1. Do I need LRS for India-listed International ETFs?

No. You can buy India-listed international ETFs directly on the NSE/BSE, like any domestic ETF, using your regular demat account. LRS is required only if you want to invest directly in foreign exchange.

2. What is the current LRS limit for overseas investments?

The RBI allows resident Indians to remit up to USD 250,000 per financial year under the Liberalised Remittance Scheme for various purposes, including investments. This limit applies to all foreign transactions.

3. Which is the best International ETF for beginners in India?

Motilal Oswal Nasdaq 100 ETF is the most popular choice for beginners due to high liquidity, strong performance, low expense ratio, and exposure to leading US technology companies.

4. Are NRIs eligible to invest in International ETFs in India?

Yes, NRIs can invest in India-listed international ETFs through NRI or PIS-enabled demat accounts.

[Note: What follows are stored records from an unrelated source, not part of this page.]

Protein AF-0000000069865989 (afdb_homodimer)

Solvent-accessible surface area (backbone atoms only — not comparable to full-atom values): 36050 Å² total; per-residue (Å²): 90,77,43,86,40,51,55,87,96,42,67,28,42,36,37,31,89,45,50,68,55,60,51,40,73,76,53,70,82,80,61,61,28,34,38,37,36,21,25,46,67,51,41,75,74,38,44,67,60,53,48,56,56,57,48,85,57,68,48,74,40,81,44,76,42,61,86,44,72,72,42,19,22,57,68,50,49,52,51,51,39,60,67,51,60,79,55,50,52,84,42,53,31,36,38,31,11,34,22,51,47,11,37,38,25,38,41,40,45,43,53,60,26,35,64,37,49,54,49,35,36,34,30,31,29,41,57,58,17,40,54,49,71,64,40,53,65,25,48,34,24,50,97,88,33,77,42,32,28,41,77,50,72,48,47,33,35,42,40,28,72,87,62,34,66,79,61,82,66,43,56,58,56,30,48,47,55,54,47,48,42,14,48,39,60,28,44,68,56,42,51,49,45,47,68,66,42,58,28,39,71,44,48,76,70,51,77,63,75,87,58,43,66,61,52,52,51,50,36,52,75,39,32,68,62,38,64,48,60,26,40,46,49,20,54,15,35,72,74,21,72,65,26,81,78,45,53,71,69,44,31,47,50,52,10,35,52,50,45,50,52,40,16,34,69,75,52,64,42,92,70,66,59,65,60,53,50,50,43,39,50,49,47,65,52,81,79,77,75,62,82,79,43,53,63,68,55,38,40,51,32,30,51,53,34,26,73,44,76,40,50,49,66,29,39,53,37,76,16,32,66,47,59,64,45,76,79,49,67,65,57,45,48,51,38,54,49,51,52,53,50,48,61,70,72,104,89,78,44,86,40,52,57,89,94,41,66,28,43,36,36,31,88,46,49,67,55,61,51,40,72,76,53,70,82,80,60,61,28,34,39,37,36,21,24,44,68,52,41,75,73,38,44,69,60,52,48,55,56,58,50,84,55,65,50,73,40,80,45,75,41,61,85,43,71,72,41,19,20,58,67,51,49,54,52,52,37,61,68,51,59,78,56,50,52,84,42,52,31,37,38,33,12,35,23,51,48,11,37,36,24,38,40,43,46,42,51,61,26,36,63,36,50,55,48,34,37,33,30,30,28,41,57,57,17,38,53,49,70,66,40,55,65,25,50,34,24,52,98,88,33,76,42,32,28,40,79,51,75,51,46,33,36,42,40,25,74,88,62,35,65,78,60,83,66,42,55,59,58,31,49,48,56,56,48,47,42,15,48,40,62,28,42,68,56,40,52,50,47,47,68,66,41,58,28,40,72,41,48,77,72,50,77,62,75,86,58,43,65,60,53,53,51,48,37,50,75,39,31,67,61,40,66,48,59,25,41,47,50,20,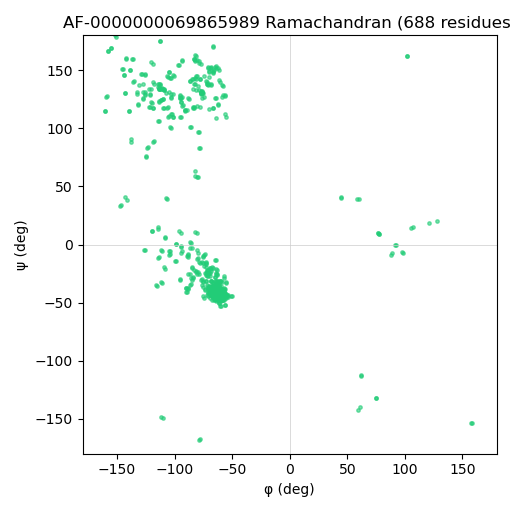54,14,36,72,73,22,72,67,25,81,78,44,53,70,69,45,30,46,51,51,10,36,53,51,46,51,52,39,14,34,69,73,54,65,42,92,69,67,58,65,61,52,50,50,43,40,49,49,48,64,52,79,80,76,74,61,81,78,42,51,64,67,56,37,40,51,33,30,51,53,35,27,71,43,75,40,49,51,66,29,39,52,38,76,16,31,66,47,59,65,45,76,78,49,68,65,57,43,47,50,39,54,51,50,52,53,50,50,61,70,72,104

Nearest PDB structures (foldseek):
  3okf-assembly1_B  TM=8.590E-01  e=3.812E-16  Vibrio cholerae O1 biovar El Tor str. N16961
  5eks-assembly3_B-2  TM=8.418E-01  e=1.273E-15  Acinetobacter baumannii
  3qbe-assembly1_A  TM=8.545E-01  e=6.962E-15  Mycobacterium tuberculosis H37Rv
  3okf-assembly1_A  TM=8.417E-01  e=5.293E-15  Vibrio cholerae O1 biovar El Tor str. N16961
  1xai-assembly2_B  TM=8.418E-01  e=2.594E-14  Staphylococcus aureus

Secondary structure (DSSP, 8-state):
-EEEEEETTEEEEEEESS-HHHHHHHS----SEEEEEEEHHHHHHHHHHHHHHHTT-TTEEEEEE-S-TT--BHHHHHHHHHHHTTS-TTS-EEEEEEESHHHHHHHHHHHHHBSS-EEEEEEESSHHHHHHHHSSEEEEEETTEEEEEEE---SEEEE-GGGS--STTHHHHHHHHHHHHHHHH-HHHHHHHHHH--SHHHHHHS-SGGGHHHHHHHHHHHHHHHHHTTHHHHHHHHHSTTGGGS-HHHHHHHHHHHHHHHHHHHH-----HHHHHHHHHHHT------TTS-HHHHHHHHHHHHHHH-PPEEEEETTEEEEE-PPPHHHHHHHHHHHHHHHHH-/-EEEEEETTEEEEEEESS-HHHHHHHS----SEEEEEEEHHHHHHHHHHHHHHHTT-TTEEEEEE-S-TT--BHHHHHHHHHHHTTS-TTS-EEEEEEESHHHHHHHHHHHHHBSS-EEEEEEESSHHHHHHHHSSEEEEEETTEEEEEEE---SEEEE-GGGS--STTHHHHHHHHHHHHHHHH-HHHHHHHHHH--SHHHHHHS-SGGGHHHHHHHHHHHHHHHHHTTHHHHHHHHHSTTGGGS-HHHHHHHHHHHHHHHHHHHH-----HHHHHHHHHHHT---PPPTTS-HHHHHHHHHHHHHHH-PPEEEEETTEEEEE-PPPHHHHHHHHHHHHHHHHH-

Organism: Enterococcus faecalis (strain ATCC 700802 / V583) (NCBI:txid226185)

Foldseek 3Di:
DWDFFDDDPATAIEDEPDDPLVVCVVPPDPFLAEEEEEEPVLCVVCVVVVDVSNPPRPHYHYDYFHPDLQSLAPVNLVVVLVVCVPPDQAGEYEYEQAYAQNSLLSRQVCCVPPSHPYAYEYEYQALNNVLSNLDQKGFHDDPNHTDDIDGGHHHYYYYYPVSHDLDDCRLVLRVVLQCLLQQAANVVSNVVSCVQDQAQVSSSVDDCRVVVVVSSVSCSVQSPLSVLQLVLLLVLLVPFVVSVVADSSLSSVQSNLLLQLLLCVVQVDDDDSLVVVVSCVRNPRDNDDDPVTDQQRSLVSSQVSCVVVNARWHANGGNHTHDGDRDDSVSSSVSVVVSNVSVVVD/DWDFFDDPPATAIEDEPDDPLVVCVVPPDPFLAEEEEEEPVLCVVCVVVVDVSNPPRPHYHYDYFHPDLQSLAPVNLVVVLVVCVPPDQAGEYEYEQAYAQNSLLSRQVCCVPPSHPYAYEYEYQALNNVLSNLDQKGFHDDPNHTDDIDGGHHHYYYYYPVSHDLDDCRLVLRVVLQCLLQQAANVVSNVVSCVQDQAQVSSSVDDCRVVVVVSSVSCSVQSPLSVQQLVLLLVLLVPFVVSVVDDSSLSSVQSNLLLQLLLCVVQVDDDDSLVVVVSCVRNPRDNDDDPVTDQQRSLVSSQVSCVVVNARWHANGGNHTHDGDRDDSVSSSVSVVVSVVSVVVD

Radius of gyration: 29.82 Å; Cα contacts (8 Å, |Δi|>4): 1261; chains: 2; bounding box: 62×87×65 Å

pLDDT: mean 90.81, std 7.47, range [60.5, 98.5]

Structure (mmCIF, N/CA/C/O backbone):
data_AF-0000000069865989-model_v1
#
loop_
_entity.id
_entity.type
_entity.pdbx_description
1 polymer 'Uncharacterized protein'
#
loop_
_atom_site.group_PDB
_atom_site.id
_atom_site.type_symbol
_atom_site.label_atom_id
_atom_site.label_alt_id
_atom_site.label_comp_id
_atom_site.label_asym_id
_atom_site.label_entity_id
_atom_site.label_seq_id
_atom_site.pdbx_PDB_ins_code
_atom_site.Cartn_x
_atom_site.Cartn_y
_atom_site.Cartn_z
_atom_site.occupancy
_atom_site.B_iso_or_equiv
_atom_site.auth_seq_id
_atom_site.auth_comp_id
_atom_site.auth_asym_id
_atom_site.auth_atom_id
_atom_site.pdbx_PDB_model_num
ATOM 1 N N . MET A 1 1 ? -14.188 -28.25 6.48 1 86.06 1 MET A N 1
ATOM 2 C CA . MET A 1 1 ? -12.836 -28.359 7.008 1 86.06 1 MET A CA 1
ATOM 3 C C . MET A 1 1 ? -12.203 -26.984 7.172 1 86.06 1 MET A C 1
ATOM 5 O O . MET A 1 1 ? -12.555 -26.031 6.461 1 86.06 1 MET A O 1
ATOM 9 N N . LYS A 1 2 ? -11.438 -26.891 8.211 1 88.69 2 LYS A N 1
ATOM 10 C CA . LYS A 1 2 ? -10.773 -25.625 8.523 1 88.69 2 LYS A CA 1
ATOM 11 C C . LYS A 1 2 ? -9.273 -25.828 8.719 1 88.69 2 LYS A C 1
ATOM 13 O O . LYS A 1 2 ? -8.852 -26.797 9.359 1 88.69 2 LYS A O 1
ATOM 18 N N . TYR A 1 3 ? -8.555 -25.031 7.945 1 92.56 3 TYR A N 1
ATOM 19 C CA . TYR A 1 3 ? -7.098 -25.031 8.07 1 92.56 3 TYR A CA 1
ATOM 20 C C . TYR A 1 3 ? -6.586 -23.703 8.602 1 92.56 3 TYR A C 1
ATOM 22 O O . TYR A 1 3 ? -6.855 -22.656 8.016 1 92.56 3 TYR A O 1
ATOM 30 N N . ASN A 1 4 ? -5.832 -23.719 9.766 1 92.94 4 ASN A N 1
ATOM 31 C CA . ASN A 1 4 ? -5.219 -22.516 10.297 1 92.94 4 ASN A CA 1
ATOM 32 C C . ASN A 1 4 ? -3.855 -22.25 9.656 1 92.94 4 ASN A C 1
ATOM 34 O O . ASN A 1 4 ? -2.855 -22.844 10.047 1 92.94 4 ASN A O 1
ATOM 38 N N . TYR A 1 5 ? -3.859 -21.344 8.734 1 92.69 5 TYR A N 1
ATOM 39 C CA . TYR A 1 5 ? -2.715 -21.062 7.883 1 92.69 5 TYR A CA 1
ATOM 40 C C . TYR A 1 5 ? -1.891 -19.906 8.445 1 92.69 5 TYR A C 1
ATOM 42 O O . TYR A 1 5 ? -2.43 -18.844 8.758 1 92.69 5 TYR A O 1
ATOM 50 N N . SER A 1 6 ? -0.624 -20.109 8.633 1 89.31 6 SER A N 1
ATOM 51 C CA . SER A 1 6 ? 0.254 -19.062 9.156 1 89.31 6 SER A CA 1
ATOM 52 C C . SER A 1 6 ? 1.098 -18.453 8.047 1 89.31 6 SER A C 1
ATOM 54 O O . SER A 1 6 ? 1.746 -19.156 7.277 1 89.31 6 SER A O 1
ATOM 56 N N . ARG A 1 7 ? 1.053 -17.172 7.918 1 82.25 7 ARG A N 1
ATOM 57 C CA . ARG A 1 7 ? 1.873 -16.391 7 1 82.25 7 ARG A CA 1
ATOM 58 C C . ARG A 1 7 ? 2.77 -15.422 7.758 1 82.25 7 ARG A C 1
ATOM 60 O O . ARG A 1 7 ? 2.396 -14.266 7.973 1 82.25 7 ARG A O 1
ATOM 67 N N . GLY A 1 8 ? 3.92 -15.883 8.109 1 73.75 8 GLY A N 1
ATOM 68 C CA . GLY A 1 8 ? 4.734 -15.07 9 1 73.75 8 GLY A CA 1
ATOM 69 C C . GLY A 1 8 ? 4.082 -14.828 10.352 1 73.75 8 GLY A C 1
ATOM 70 O O . GLY A 1 8 ? 3.717 -15.773 11.047 1 73.75 8 GLY A O 1
ATOM 71 N N . GLU A 1 9 ? 3.725 -13.43 10.531 1 75.19 9 GLU A N 1
ATOM 72 C CA . GLU A 1 9 ? 3.102 -13.062 11.797 1 75.19 9 GLU A CA 1
ATOM 73 C C . GLU A 1 9 ? 1.579 -13.07 11.688 1 75.19 9 GLU A C 1
ATOM 75 O O . GLU A 1 9 ? 0.878 -12.945 12.695 1 75.19 9 GLU A O 1
ATOM 80 N N . ASN A 1 10 ? 1.175 -13.367 10.508 1 81.19 10 ASN A N 1
ATOM 81 C CA . ASN A 1 10 ? -0.265 -13.289 10.281 1 81.19 10 ASN A CA 1
ATOM 82 C C . ASN A 1 10 ? -0.89 -14.68 10.188 1 81.19 10 ASN A C 1
ATOM 84 O O . ASN A 1 10 ? -0.259 -15.617 9.695 1 81.19 10 ASN A O 1
ATOM 88 N N . LYS A 1 11 ? -2.119 -14.727 10.719 1 88.44 11 LYS A N 1
ATOM 89 C CA . LYS A 1 11 ? -2.873 -15.969 10.648 1 88.44 11 LYS A CA 1
ATOM 90 C C . LYS A 1 11 ? -4.113 -15.82 9.773 1 88.44 11 LYS A C 1
ATOM 92 O O . LYS A 1 11 ? -4.785 -14.781 9.812 1 88.44 11 LYS A O 1
ATOM 97 N N . VAL A 1 12 ? -4.297 -16.844 8.93 1 91.31 12 VAL A N 1
ATOM 98 C CA . VAL A 1 12 ? -5.441 -16.828 8.023 1 91.31 12 VAL A CA 1
ATOM 99 C C . VAL A 1 12 ? -6.219 -18.141 8.164 1 91.31 12 VAL A C 1
ATOM 101 O O . VAL A 1 12 ? -5.629 -19.219 8.188 1 91.31 12 VAL A O 1
ATOM 104 N N . ALA A 1 13 ? -7.48 -18.016 8.312 1 92.31 13 ALA A N 1
ATOM 105 C CA . ALA A 1 13 ? -8.328 -19.203 8.336 1 92.31 13 ALA A CA 1
ATOM 106 C C . ALA A 1 13 ? -8.75 -19.609 6.926 1 92.31 13 ALA A C 1
ATOM 108 O O . ALA A 1 13 ? -9.312 -18.797 6.188 1 92.31 13 ALA A O 1
ATOM 109 N N . ILE A 1 14 ? -8.484 -20.828 6.562 1 93.81 14 ILE A N 1
ATOM 110 C CA . ILE A 1 14 ? -8.914 -21.344 5.266 1 93.81 14 ILE A CA 1
ATOM 111 C C . ILE A 1 14 ? -10.031 -22.359 5.453 1 93.81 14 ILE A C 1
ATOM 113 O O . ILE A 1 14 ? -9.836 -23.391 6.102 1 93.81 14 ILE A O 1
ATOM 117 N N . ILE A 1 15 ? -11.156 -22.078 4.938 1 93.31 15 ILE A N 1
ATOM 118 C CA . ILE A 1 15 ? -12.32 -22.953 5.039 1 93.31 15 ILE A CA 1
ATOM 119 C C . ILE A 1 15 ? -12.625 -23.562 3.674 1 93.31 15 ILE A C 1
ATOM 121 O O . ILE A 1 15 ? -12.734 -22.859 2.674 1 93.31 15 ILE A O 1
ATOM 125 N N . TYR A 1 16 ? -12.68 -24.828 3.66 1 91.38 16 TYR A N 1
ATOM 126 C CA . TYR A 1 16 ? -12.992 -25.516 2.414 1 91.38 16 TYR A CA 1
ATOM 127 C C . TYR A 1 16 ? -13.883 -26.734 2.67 1 91.38 16 TYR A C 1
ATOM 129 O O . TYR A 1 16 ? -14.008 -27.188 3.809 1 91.38 16 TYR A O 1
ATOM 137 N N . GLY A 1 17 ? -14.555 -27.219 1.675 1 85.62 17 GLY A N 1
ATOM 138 C CA . GLY A 1 17 ? -15.445 -28.344 1.808 1 85.62 17 GLY A CA 1
ATOM 139 C C . GLY A 1 17 ? -16.859 -27.953 2.201 1 85.62 17 GLY A C 1
ATOM 140 O O . GLY A 1 17 ? -17.734 -28.812 2.303 1 85.62 17 GLY A O 1
ATOM 141 N N . GLU A 1 18 ? -17.031 -26.719 2.531 1 86.12 18 GLU A N 1
ATOM 142 C CA . GLU A 1 18 ? -18.344 -26.172 2.836 1 86.12 18 GLU A CA 1
ATOM 143 C C . GLU A 1 18 ? -18.719 -25.047 1.881 1 86.12 18 GLU A C 1
ATOM 145 O O . GLU A 1 18 ? -17.844 -24.453 1.248 1 86.12 18 GLU A O 1
ATOM 150 N N . THR A 1 19 ? -19.984 -24.922 1.809 1 85.38 19 THR A N 1
ATOM 151 C CA . THR A 1 19 ? -20.438 -23.812 0.977 1 85.38 19 THR A CA 1
ATOM 152 C C . THR A 1 19 ? -20.328 -22.484 1.737 1 85.38 19 THR A C 1
ATOM 154 O O . THR A 1 19 ? -20.312 -22.484 2.971 1 85.38 19 THR A O 1
ATOM 157 N N . PHE A 1 20 ? -20.266 -21.453 0.94 1 84.5 20 PHE A N 1
ATOM 158 C CA . PHE A 1 20 ? -20.219 -20.109 1.528 1 84.5 20 PHE A CA 1
ATOM 159 C C . PHE A 1 20 ? -21.422 -19.875 2.428 1 84.5 20 PHE A C 1
ATOM 161 O O . PHE A 1 20 ? -21.281 -19.328 3.523 1 84.5 20 PHE A O 1
ATOM 168 N N . ALA A 1 21 ? -22.578 -20.297 2.029 1 83.75 21 ALA A N 1
ATOM 169 C CA . ALA A 1 21 ? -23.812 -20.125 2.793 1 83.75 21 ALA A CA 1
ATOM 170 C C . ALA A 1 21 ? -23.734 -20.844 4.133 1 83.75 21 ALA A C 1
ATOM 172 O O . ALA A 1 21 ? -24.172 -20.312 5.156 1 83.75 21 ALA A O 1
ATOM 173 N N . SER A 1 22 ? -23.188 -21.938 4.066 1 85.94 22 SER A N 1
ATOM 174 C CA . SER A 1 22 ? -23.047 -22.734 5.285 1 85.94 22 SER A CA 1
ATOM 175 C C . SER A 1 22 ? -22.094 -22.062 6.273 1 85.94 22 SER A C 1
ATOM 177 O O . SER A 1 22 ? -22.312 -22.109 7.484 1 85.94 22 SER A O 1
ATOM 179 N N . VAL A 1 23 ? -21.109 -21.5 5.715 1 85.06 23 VAL A N 1
ATOM 180 C CA . VAL A 1 23 ? -20.125 -20.828 6.555 1 85.06 23 VAL A CA 1
ATOM 181 C C . VAL A 1 23 ? -20.766 -19.609 7.211 1 85.06 23 VAL A C 1
ATOM 183 O O . VAL A 1 23 ? -20.547 -19.328 8.391 1 85.06 23 VAL A O 1
ATOM 186 N N . LEU A 1 24 ? -21.578 -18.844 6.539 1 85.19 24 LEU A N 1
ATOM 187 C CA . LEU A 1 24 ? -22.234 -17.641 7.035 1 85.19 24 LEU A CA 1
ATOM 188 C C . LEU A 1 24 ? -23.234 -17.984 8.125 1 85.19 24 LEU A C 1
ATOM 190 O O . LEU A 1 24 ? -23.453 -17.188 9.039 1 85.19 24 LEU A O 1
ATOM 194 N N . LYS A 1 25 ? -23.812 -19.016 8.055 1 82.25 25 LYS A N 1
ATOM 195 C CA . LYS A 1 25 ? -24.781 -19.453 9.062 1 82.25 25 LYS A CA 1
ATOM 196 C C . LYS A 1 25 ? -24.109 -19.688 10.414 1 82.25 25 LYS A C 1
ATOM 198 O O . LYS A 1 25 ? -24.703 -19.406 11.461 1 82.25 25 LYS A O 1
ATOM 203 N N . LYS A 1 26 ? -22.953 -20.078 10.289 1 82 26 LYS A N 1
ATOM 204 C CA . LYS A 1 26 ? -22.203 -20.406 11.508 1 82 26 LYS A CA 1
ATOM 205 C C . LYS A 1 26 ? -21.562 -19.156 12.102 1 82 26 LYS A C 1
ATOM 207 O O . LYS A 1 26 ? -21.344 -19.078 13.312 1 82 26 LYS A O 1
ATOM 212 N N . ARG A 1 27 ? -21.234 -18.25 11.242 1 80.81 27 ARG A N 1
ATOM 213 C CA . ARG A 1 27 ? -20.547 -17.031 11.664 1 80.81 27 ARG A CA 1
ATOM 214 C C . ARG A 1 27 ? -21.125 -15.805 10.953 1 80.81 27 ARG A C 1
ATOM 216 O O . ARG A 1 27 ? -20.547 -15.312 9.984 1 80.81 27 ARG A O 1
ATOM 223 N N . PRO A 1 28 ? -22.125 -15.242 11.633 1 75 28 PRO A N 1
ATOM 224 C CA . PRO A 1 28 ? -22.766 -14.109 10.969 1 75 28 PRO A CA 1
ATOM 225 C C . PRO A 1 28 ? -21.875 -12.859 10.938 1 75 28 PRO A C 1
ATOM 227 O O . PRO A 1 28 ? -21.141 -12.609 11.891 1 75 28 PRO A O 1
ATOM 230 N N . VAL A 1 29 ? -21.953 -12.227 9.812 1 78.31 29 VAL A N 1
ATOM 231 C CA . VAL A 1 29 ? -21.188 -11 9.602 1 78.31 29 VAL A CA 1
ATOM 232 C C . VAL A 1 29 ? -21.875 -9.844 10.328 1 78.31 29 VAL A C 1
ATOM 234 O O . VAL A 1 29 ? -23.078 -9.625 10.18 1 78.31 29 VAL A O 1
ATOM 237 N N . THR A 1 30 ? -21.062 -9.117 11.125 1 74.25 30 THR A N 1
ATOM 238 C CA . THR A 1 30 ? -21.609 -8.055 11.953 1 74.25 30 THR A CA 1
ATOM 239 C C . THR A 1 30 ? -21.297 -6.684 11.344 1 74.25 30 THR A C 1
ATOM 241 O O . THR A 1 30 ? -21.781 -5.66 11.836 1 74.25 30 THR A O 1
ATOM 244 N N . THR A 1 31 ? -20.547 -6.73 10.32 1 75.31 31 THR A N 1
ATOM 245 C CA . THR A 1 31 ? -20.188 -5.441 9.734 1 75.31 31 THR A CA 1
ATOM 246 C C . THR A 1 31 ? -21.391 -4.797 9.062 1 75.31 31 THR A C 1
ATOM 248 O O . THR A 1 31 ? -22.25 -5.496 8.516 1 75.31 31 THR A O 1
ATOM 251 N N . GLU A 1 32 ? -21.406 -3.537 9.078 1 73.88 32 GLU A N 1
ATOM 252 C CA . GLU A 1 32 ? -22.531 -2.766 8.555 1 73.88 32 GLU A CA 1
ATOM 253 C C . GLU A 1 32 ? -22.453 -2.658 7.031 1 73.88 32 GLU A C 1
ATOM 255 O O . GLU A 1 32 ? -23.469 -2.424 6.371 1 73.88 32 GLU A O 1
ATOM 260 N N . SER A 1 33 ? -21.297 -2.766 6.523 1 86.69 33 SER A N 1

However, they cannot use the LRS route, which is reserved only for resident Indians.

5. How is taxation different for international ETFs compared to domestic equity ETFs?

International ETFs are generally treated as debt-oriented. LTCG requires 24 months’ holding (taxed at 12.5%), while domestic equity ETFs qualify for 12-month LTCG at 12.5%, and importantly, enjoy an annual tax exemption on the first ₹1.25 lakh of long-term gains. STCG is taxed at slab rates.

6. Can I invest in International ETFs through SIP?

Yes, platforms like Share.Market allow systematic investment plans (SIPs) in India-listed international ETFs, making it easy to invest regularly with rupee cost averaging.